If we compare this though with the passage in the Wolf Man case which Lacan is apparently quoting from, we see that Freud is a lot more cautious:

“We are already acquainted with the attitude which our patient first adopted to the problem of castration. He rejected castration…. When I speak of his having rejected it, the first meaning of the phrase is that he would have nothing to do with it, in the sense of having repressed it. This really involved no judgement upon the question of its existence, but it was the same as if it did not exist. Such an attitude, however, could not have been his final one, even at the time of his infantile neurosis. We find good subsequent evidence of his having recognised castration as a fact. In this connection, once again, he behaved in the manner which was so characteristic of him, but which makes it so difficult to give a clear account of his mental processes or to feel one’s way into them. First he resisted and then he yielded; but the second reaction did not do away with the first. In the end there were to be found in him two contrary currents side by side, of which one abominated the idea of castration, while the other was prepared to accept it…. But beyond any doubt a third current, the oldest and deepest, which did not as yet even raise the question of the reality of castration, was still capable of coming into activity” (SE XVII, 84-85).

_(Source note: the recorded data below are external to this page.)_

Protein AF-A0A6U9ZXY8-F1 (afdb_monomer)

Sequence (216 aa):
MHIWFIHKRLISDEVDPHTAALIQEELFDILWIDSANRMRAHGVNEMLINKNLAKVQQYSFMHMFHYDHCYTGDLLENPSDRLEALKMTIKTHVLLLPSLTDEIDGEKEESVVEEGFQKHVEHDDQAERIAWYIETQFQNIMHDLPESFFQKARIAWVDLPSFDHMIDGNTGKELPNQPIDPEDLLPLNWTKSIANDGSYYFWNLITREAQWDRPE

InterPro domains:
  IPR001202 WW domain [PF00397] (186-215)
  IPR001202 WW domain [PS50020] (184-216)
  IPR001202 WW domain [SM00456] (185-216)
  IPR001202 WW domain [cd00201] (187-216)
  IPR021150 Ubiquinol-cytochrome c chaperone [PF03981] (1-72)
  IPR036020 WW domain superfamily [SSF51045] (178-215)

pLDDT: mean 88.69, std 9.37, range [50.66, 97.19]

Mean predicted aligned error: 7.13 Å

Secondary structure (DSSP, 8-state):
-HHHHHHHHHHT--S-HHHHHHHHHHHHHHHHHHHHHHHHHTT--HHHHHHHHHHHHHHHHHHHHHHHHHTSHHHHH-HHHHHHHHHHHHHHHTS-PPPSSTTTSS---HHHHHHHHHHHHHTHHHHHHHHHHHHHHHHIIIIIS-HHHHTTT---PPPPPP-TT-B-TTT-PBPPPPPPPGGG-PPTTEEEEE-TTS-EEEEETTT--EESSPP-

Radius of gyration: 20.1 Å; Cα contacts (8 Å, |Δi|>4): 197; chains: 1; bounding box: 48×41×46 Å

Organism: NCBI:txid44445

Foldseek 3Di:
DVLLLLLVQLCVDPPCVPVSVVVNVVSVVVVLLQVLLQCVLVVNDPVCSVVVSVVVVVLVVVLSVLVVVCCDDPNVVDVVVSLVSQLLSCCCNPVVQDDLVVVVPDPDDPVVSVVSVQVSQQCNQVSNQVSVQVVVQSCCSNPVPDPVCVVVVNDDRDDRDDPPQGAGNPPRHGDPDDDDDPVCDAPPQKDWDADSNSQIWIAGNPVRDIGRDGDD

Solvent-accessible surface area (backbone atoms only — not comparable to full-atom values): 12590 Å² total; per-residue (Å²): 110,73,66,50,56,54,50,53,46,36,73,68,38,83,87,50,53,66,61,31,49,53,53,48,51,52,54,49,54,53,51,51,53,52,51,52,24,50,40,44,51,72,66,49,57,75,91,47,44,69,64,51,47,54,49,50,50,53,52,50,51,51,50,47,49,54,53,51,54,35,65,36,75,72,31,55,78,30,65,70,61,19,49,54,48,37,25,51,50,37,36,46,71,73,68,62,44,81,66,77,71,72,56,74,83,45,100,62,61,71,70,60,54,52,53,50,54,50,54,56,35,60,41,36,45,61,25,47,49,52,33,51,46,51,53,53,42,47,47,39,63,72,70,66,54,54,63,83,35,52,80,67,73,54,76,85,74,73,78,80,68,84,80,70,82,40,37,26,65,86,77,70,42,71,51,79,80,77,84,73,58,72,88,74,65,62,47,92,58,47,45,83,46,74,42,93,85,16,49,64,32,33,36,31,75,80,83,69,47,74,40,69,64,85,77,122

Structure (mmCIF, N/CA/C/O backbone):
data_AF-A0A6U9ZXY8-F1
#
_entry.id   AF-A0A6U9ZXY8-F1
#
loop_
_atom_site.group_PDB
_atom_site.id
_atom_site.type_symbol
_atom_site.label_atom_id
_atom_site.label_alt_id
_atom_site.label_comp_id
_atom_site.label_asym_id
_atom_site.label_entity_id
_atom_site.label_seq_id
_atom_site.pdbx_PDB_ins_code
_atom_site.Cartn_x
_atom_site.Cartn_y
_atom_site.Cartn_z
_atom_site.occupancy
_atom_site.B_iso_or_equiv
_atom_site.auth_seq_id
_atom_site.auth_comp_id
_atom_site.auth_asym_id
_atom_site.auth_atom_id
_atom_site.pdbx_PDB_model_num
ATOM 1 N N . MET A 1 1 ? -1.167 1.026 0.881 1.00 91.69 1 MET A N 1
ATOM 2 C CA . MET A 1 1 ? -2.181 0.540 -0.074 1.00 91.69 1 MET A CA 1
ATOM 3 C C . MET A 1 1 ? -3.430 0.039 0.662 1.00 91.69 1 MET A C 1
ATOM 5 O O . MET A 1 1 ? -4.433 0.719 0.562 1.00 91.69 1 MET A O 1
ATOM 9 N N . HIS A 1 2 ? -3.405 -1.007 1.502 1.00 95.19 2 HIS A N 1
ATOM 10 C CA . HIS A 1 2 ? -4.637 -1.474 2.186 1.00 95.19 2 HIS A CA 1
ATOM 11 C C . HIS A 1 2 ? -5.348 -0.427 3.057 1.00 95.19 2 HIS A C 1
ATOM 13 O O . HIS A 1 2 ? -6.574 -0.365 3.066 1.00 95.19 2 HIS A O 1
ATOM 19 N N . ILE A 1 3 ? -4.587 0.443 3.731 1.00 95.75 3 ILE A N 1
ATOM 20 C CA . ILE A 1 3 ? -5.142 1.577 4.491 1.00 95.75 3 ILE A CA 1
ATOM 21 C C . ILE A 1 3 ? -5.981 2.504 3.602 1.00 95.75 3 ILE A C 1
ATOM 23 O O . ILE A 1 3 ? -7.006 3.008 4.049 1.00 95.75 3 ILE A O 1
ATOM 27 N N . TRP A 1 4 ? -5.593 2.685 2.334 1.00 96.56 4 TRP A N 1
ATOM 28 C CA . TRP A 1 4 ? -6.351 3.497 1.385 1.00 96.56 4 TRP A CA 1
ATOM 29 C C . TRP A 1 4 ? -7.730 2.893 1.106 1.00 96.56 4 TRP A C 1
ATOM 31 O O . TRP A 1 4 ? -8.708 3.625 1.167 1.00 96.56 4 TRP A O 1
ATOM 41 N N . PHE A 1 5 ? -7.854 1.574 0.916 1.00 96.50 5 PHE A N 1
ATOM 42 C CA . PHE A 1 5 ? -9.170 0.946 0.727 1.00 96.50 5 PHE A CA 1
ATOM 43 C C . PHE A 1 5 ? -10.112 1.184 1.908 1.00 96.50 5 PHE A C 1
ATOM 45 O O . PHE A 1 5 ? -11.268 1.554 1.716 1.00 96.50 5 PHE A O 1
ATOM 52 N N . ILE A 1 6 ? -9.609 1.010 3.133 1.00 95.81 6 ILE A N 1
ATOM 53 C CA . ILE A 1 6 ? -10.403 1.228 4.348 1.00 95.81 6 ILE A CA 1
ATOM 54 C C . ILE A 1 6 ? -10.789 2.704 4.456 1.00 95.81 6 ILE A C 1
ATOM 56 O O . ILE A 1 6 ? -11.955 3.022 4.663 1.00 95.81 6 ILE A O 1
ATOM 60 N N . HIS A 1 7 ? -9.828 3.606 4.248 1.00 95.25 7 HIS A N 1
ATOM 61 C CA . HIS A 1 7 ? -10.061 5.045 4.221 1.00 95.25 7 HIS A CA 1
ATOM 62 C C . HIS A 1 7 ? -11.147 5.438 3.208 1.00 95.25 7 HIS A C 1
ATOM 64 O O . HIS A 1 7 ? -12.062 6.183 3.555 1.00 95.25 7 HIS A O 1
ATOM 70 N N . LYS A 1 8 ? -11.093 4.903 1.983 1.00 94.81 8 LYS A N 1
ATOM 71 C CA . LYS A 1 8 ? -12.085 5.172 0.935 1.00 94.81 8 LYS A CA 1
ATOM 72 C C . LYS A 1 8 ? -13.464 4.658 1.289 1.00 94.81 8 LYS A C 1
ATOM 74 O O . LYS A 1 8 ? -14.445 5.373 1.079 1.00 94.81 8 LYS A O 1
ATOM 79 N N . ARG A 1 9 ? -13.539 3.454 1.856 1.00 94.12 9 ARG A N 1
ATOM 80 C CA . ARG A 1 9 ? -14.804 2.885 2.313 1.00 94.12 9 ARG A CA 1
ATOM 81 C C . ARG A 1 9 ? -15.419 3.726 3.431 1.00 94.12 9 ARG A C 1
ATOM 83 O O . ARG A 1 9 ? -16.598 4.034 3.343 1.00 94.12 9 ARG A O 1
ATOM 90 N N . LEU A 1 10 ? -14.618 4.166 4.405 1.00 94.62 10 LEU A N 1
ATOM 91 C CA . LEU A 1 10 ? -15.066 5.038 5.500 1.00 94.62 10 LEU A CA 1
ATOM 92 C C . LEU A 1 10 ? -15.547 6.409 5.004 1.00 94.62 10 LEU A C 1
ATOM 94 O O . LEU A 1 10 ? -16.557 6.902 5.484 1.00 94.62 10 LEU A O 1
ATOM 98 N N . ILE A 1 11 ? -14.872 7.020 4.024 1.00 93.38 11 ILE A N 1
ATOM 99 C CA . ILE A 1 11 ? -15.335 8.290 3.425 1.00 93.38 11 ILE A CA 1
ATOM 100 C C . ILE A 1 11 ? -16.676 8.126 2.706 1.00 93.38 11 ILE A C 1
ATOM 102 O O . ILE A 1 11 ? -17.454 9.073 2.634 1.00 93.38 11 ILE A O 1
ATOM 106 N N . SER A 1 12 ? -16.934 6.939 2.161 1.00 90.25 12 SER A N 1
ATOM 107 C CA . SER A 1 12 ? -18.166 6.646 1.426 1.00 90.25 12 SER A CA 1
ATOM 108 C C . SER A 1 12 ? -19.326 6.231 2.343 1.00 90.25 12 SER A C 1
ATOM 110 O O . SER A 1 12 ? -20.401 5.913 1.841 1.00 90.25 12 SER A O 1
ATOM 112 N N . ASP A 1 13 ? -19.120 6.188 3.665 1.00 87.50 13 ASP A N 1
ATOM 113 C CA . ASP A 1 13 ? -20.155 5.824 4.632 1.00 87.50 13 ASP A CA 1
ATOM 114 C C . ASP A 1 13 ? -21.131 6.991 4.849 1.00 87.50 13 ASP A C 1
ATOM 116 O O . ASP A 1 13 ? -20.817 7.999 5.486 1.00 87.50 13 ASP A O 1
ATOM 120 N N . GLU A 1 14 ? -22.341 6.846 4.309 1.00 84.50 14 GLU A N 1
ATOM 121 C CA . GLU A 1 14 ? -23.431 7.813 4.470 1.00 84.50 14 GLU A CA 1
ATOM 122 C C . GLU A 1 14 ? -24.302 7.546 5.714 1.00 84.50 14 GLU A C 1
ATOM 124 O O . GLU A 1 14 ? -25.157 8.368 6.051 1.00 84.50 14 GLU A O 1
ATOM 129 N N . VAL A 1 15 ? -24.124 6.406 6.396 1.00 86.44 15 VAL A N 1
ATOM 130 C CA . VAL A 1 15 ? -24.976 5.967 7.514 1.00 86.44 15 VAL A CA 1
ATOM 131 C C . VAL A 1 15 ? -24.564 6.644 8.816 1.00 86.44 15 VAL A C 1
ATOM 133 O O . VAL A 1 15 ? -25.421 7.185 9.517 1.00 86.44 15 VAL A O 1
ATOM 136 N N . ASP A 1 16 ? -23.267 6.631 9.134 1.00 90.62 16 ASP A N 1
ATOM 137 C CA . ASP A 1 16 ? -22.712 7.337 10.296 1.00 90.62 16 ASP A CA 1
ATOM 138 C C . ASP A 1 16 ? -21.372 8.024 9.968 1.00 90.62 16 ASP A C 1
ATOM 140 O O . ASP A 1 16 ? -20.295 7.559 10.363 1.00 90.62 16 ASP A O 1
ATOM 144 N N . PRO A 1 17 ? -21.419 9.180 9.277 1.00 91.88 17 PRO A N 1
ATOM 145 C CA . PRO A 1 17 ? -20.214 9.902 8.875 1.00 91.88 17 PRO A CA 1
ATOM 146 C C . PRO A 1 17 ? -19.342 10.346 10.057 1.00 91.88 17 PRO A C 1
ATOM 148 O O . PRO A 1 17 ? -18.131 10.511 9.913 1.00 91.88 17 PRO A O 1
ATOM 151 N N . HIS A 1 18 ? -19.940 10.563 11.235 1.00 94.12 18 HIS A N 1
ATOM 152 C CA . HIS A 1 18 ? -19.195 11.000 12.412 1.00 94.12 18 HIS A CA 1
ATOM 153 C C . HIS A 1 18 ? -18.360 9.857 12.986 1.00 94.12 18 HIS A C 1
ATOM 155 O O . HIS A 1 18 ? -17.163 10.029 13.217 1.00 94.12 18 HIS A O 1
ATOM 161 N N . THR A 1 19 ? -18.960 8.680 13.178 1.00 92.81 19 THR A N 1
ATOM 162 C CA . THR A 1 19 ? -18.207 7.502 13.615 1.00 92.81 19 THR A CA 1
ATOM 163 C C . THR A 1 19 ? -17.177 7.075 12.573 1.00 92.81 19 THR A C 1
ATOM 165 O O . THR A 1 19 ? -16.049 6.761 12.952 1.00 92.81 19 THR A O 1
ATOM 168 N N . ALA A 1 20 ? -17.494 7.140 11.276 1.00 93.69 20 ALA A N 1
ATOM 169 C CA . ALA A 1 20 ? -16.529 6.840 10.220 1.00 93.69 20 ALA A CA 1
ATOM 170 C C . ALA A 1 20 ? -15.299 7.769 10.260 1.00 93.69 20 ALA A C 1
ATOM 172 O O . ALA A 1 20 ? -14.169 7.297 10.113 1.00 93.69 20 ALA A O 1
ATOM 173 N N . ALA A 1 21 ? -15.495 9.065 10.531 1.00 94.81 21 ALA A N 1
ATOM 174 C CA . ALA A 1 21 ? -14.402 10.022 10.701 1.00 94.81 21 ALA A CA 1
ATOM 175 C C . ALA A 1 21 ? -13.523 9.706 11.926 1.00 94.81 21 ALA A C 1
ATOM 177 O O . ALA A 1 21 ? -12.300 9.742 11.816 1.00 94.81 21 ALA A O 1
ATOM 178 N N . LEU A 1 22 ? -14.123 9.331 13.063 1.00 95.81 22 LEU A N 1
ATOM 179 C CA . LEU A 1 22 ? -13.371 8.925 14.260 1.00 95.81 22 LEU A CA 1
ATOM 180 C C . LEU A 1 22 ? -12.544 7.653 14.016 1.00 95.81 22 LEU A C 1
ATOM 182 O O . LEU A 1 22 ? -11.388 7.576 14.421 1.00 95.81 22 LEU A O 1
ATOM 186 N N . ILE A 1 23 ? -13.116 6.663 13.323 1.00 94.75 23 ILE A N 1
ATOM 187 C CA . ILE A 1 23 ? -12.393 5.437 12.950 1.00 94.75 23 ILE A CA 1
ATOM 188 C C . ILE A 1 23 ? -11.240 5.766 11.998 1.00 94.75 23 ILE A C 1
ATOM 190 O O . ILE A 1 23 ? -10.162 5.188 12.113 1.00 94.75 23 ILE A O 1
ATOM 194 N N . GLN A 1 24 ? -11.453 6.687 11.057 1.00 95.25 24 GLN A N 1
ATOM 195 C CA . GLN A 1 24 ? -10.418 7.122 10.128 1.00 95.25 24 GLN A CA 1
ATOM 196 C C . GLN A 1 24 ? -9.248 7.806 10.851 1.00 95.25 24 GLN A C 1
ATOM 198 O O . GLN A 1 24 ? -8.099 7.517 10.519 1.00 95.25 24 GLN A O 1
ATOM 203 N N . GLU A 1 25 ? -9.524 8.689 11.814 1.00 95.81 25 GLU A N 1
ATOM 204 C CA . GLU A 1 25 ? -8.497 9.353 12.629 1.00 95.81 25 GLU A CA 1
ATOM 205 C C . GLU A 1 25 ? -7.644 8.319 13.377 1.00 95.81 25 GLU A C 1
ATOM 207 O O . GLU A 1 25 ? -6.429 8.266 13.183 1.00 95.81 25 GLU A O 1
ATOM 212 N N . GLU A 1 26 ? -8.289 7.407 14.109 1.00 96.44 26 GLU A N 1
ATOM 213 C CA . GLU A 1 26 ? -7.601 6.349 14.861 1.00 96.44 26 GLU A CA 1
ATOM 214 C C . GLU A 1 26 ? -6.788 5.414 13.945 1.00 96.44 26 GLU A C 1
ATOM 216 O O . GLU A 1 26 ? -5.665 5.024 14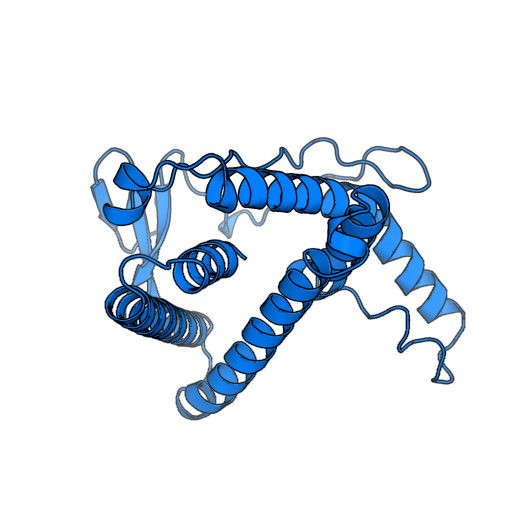.270 1.00 96.44 26 GLU A O 1
ATOM 221 N N . LEU A 1 27 ? -7.314 5.072 12.761 1.00 95.81 27 LEU A N 1
ATOM 222 C CA . LEU A 1 27 ? -6.609 4.245 11.776 1.00 95.81 27 LEU A CA 1
ATOM 223 C C . LEU A 1 27 ? -5.273 4.875 11.359 1.00 95.81 27 LEU A C 1
ATOM 225 O O . LEU A 1 27 ? -4.263 4.172 11.248 1.00 95.81 27 LEU A O 1
ATOM 229 N N . PHE A 1 28 ? -5.263 6.186 11.110 1.00 96.94 28 PHE A N 1
ATOM 230 C CA . PHE A 1 28 ? -4.045 6.899 10.740 1.00 96.94 28 PHE A CA 1
ATOM 231 C C . PHE A 1 28 ? -3.105 7.098 11.924 1.00 96.94 28 PHE A C 1
ATOM 233 O O . PHE A 1 28 ? -1.898 6.943 11.746 1.00 96.94 28 PHE A O 1
ATOM 240 N N . ASP A 1 29 ? -3.621 7.367 13.120 1.00 96.69 29 ASP A N 1
ATOM 241 C CA . ASP A 1 29 ? -2.793 7.479 14.321 1.00 96.69 29 ASP A CA 1
ATOM 242 C C . ASP A 1 29 ? -2.027 6.180 14.595 1.00 96.69 29 ASP A C 1
ATOM 244 O O . ASP A 1 29 ? -0.803 6.203 14.767 1.00 96.69 29 ASP A O 1
ATOM 248 N N . ILE A 1 30 ? -2.705 5.031 14.513 1.00 95.38 30 ILE A N 1
ATOM 249 C CA . ILE A 1 30 ? -2.067 3.713 14.632 1.00 95.38 30 ILE A CA 1
ATOM 250 C C . ILE A 1 30 ? -1.006 3.519 13.540 1.00 95.38 30 ILE A C 1
ATOM 252 O O . ILE A 1 30 ? 0.110 3.082 13.836 1.00 95.38 30 ILE A O 1
ATOM 256 N N . LEU A 1 31 ? -1.312 3.870 12.285 1.00 95.94 31 LEU A N 1
ATOM 257 C CA . LEU A 1 31 ? -0.360 3.769 11.174 1.00 95.94 31 LEU A CA 1
ATOM 258 C C . LEU A 1 31 ? 0.898 4.619 11.410 1.00 95.94 31 LEU A C 1
ATOM 260 O O . LEU A 1 31 ? 2.013 4.182 11.107 1.00 95.94 31 LEU A O 1
ATOM 264 N N . TRP A 1 32 ? 0.746 5.834 11.937 1.00 96.12 32 TRP A N 1
ATOM 265 C CA . TRP A 1 32 ? 1.868 6.738 12.189 1.00 96.12 32 TRP A CA 1
ATOM 266 C C . TRP A 1 32 ? 2.709 6.306 13.382 1.00 96.12 32 TRP A C 1
ATOM 268 O O . TRP A 1 32 ? 3.937 6.408 13.318 1.00 96.12 32 TRP A O 1
ATOM 278 N N . ILE A 1 33 ? 2.083 5.751 14.420 1.00 93.88 33 ILE A N 1
ATOM 279 C CA . ILE A 1 33 ? 2.791 5.125 15.539 1.00 93.88 33 ILE A CA 1
ATOM 280 C C . ILE A 1 33 ? 3.614 3.926 15.042 1.00 93.88 33 ILE A C 1
ATOM 282 O O . ILE A 1 33 ? 4.815 3.861 15.316 1.00 93.88 33 ILE A O 1
ATOM 286 N N . ASP A 1 34 ? 3.017 3.022 14.257 1.00 93.00 34 ASP A N 1
ATOM 287 C CA . ASP A 1 34 ? 3.723 1.873 13.664 1.00 93.00 34 ASP A CA 1
ATOM 288 C C . ASP A 1 34 ? 4.887 2.325 12.767 1.00 93.00 34 ASP A C 1
ATOM 290 O O . ASP A 1 34 ? 6.011 1.829 12.879 1.00 93.00 34 ASP A O 1
ATOM 294 N N . SER A 1 35 ? 4.661 3.346 11.937 1.00 94.56 35 SER A N 1
ATOM 295 C CA . SER A 1 35 ? 5.691 3.917 11.063 1.00 94.56 35 SER A CA 1
ATOM 296 C C . SER A 1 35 ? 6.872 4.484 11.855 1.00 94.56 35 SER A C 1
ATOM 298 O O . SER A 1 35 ? 8.026 4.237 11.505 1.00 94.56 35 SER A O 1
ATOM 300 N N . ALA A 1 36 ? 6.614 5.213 12.943 1.00 93.69 36 ALA A N 1
ATOM 301 C CA . ALA A 1 36 ? 7.667 5.730 13.813 1.00 93.69 36 ALA A CA 1
ATOM 302 C C . ALA A 1 36 ? 8.455 4.596 14.492 1.00 93.69 36 ALA A C 1
ATOM 304 O O . ALA A 1 36 ? 9.684 4.660 14.572 1.00 93.69 36 ALA A O 1
ATOM 305 N N . ASN A 1 37 ? 7.777 3.530 14.924 1.00 91.00 37 ASN A N 1
ATOM 306 C CA . ASN A 1 37 ? 8.426 2.364 15.527 1.00 91.00 37 ASN A CA 1
ATOM 307 C C . ASN A 1 37 ? 9.318 1.624 14.522 1.00 91.00 37 ASN A C 1
ATOM 309 O O . ASN A 1 37 ? 10.442 1.259 14.862 1.00 91.00 37 ASN A O 1
ATOM 313 N N . ARG A 1 38 ? 8.889 1.497 13.260 1.00 91.62 38 ARG A N 1
ATOM 314 C CA . ARG A 1 38 ? 9.734 0.981 12.168 1.00 91.62 38 ARG A CA 1
ATOM 315 C C . ARG A 1 38 ? 10.979 1.835 11.955 1.00 91.62 38 ARG A C 1
ATOM 317 O O . ARG A 1 38 ? 12.070 1.294 11.807 1.00 91.62 38 ARG A O 1
ATOM 324 N N . MET A 1 39 ? 10.857 3.164 11.985 1.00 93.19 39 MET A N 1
ATOM 325 C CA . MET A 1 39 ? 12.027 4.047 11.876 1.00 93.19 39 MET A CA 1
ATOM 326 C C . MET A 1 39 ? 13.036 3.791 13.004 1.00 93.19 39 MET A C 1
ATOM 328 O O . MET A 1 39 ? 14.233 3.697 12.732 1.00 93.19 39 MET A O 1
ATOM 332 N N . ARG A 1 40 ? 12.565 3.620 14.249 1.00 90.38 40 ARG A N 1
ATOM 333 C CA . ARG A 1 40 ? 13.425 3.252 15.390 1.00 90.38 40 ARG A CA 1
ATOM 334 C C . ARG A 1 40 ? 14.103 1.904 15.180 1.00 90.38 40 ARG A C 1
ATOM 336 O O . ARG A 1 40 ? 15.310 1.805 15.379 1.00 90.38 40 ARG A O 1
ATOM 343 N N . ALA A 1 41 ? 13.352 0.909 14.711 1.00 88.25 41 ALA A N 1
ATOM 344 C CA . ALA A 1 41 ? 13.858 -0.430 14.411 1.00 88.25 41 ALA A CA 1
ATOM 345 C C . ALA A 1 41 ? 14.999 -0.412 13.379 1.00 88.25 41 ALA A C 1
ATOM 347 O O . ALA A 1 41 ? 15.943 -1.193 13.469 1.00 88.25 41 ALA A O 1
ATOM 348 N N . HIS A 1 42 ? 14.937 0.513 12.418 1.00 89.44 42 HIS A N 1
ATOM 349 C CA . HIS A 1 42 ? 15.980 0.728 11.411 1.00 89.44 42 HIS A CA 1
ATOM 350 C C . HIS A 1 42 ? 17.125 1.646 11.880 1.00 89.44 42 HIS A C 1
ATOM 352 O O . HIS A 1 42 ? 17.978 2.025 11.079 1.00 89.44 42 HIS A O 1
ATOM 358 N N . GLY A 1 43 ? 17.170 2.016 13.164 1.00 90.12 43 GLY A N 1
ATOM 359 C CA . GLY A 1 43 ? 18.256 2.811 13.740 1.00 90.12 43 GLY A CA 1
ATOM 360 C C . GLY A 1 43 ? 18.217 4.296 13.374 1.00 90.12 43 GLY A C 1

It is clear that Freud is having some difficulty describing what is going on in the case of the Wolf Man – has the Wolf Man affirmed the reality of castration and symbolised it, or has he not? Lacan shares this confusion, saying of the passage that, “Freud’s text, undeniably brilliant, is is far from being satisfactory. It mixes everything up” (Seminar III, p.150). Lacan thus does not find the hallmark of psychosis in Freud’s text as easily as he would like, but legitimately or not, invokes the term Verwerfung for his own theory anyway:

“What is at issue when I speak of Verwerfung? At issue is the rejection of a primordial signifier into the outer shadows, a signifier that will henceforth be missing at this level. Here you have the fundamental mecahnism that I posit as being at the basis of paranoia. It’s a matter of a primordial process of exclusion of an original within, which is not a bodily within but that of an initial body of signifiers” (Seminar III, p.150).

If he is not completely successful in arguing for the implicit presence of this idea in Freud’s interpretation of the Wolf Man’s hallucination, he claims that it is vital for an understanding of the Negation paper, which comes seven years after the publication of the Wolf Man case history in 1918:

“[Verwerfung] is presupposed by this unusual priority that in Die Verneinung [Negation] Freud attributes to what he explains analogically as a judgement of attribution, as distinct from a judgement of existence. There is in Freud’s dialectic an initial division into the good and the bad that can only be understood if we interpret it as the rejection of a primordial signifier” (Seminar III, p.151).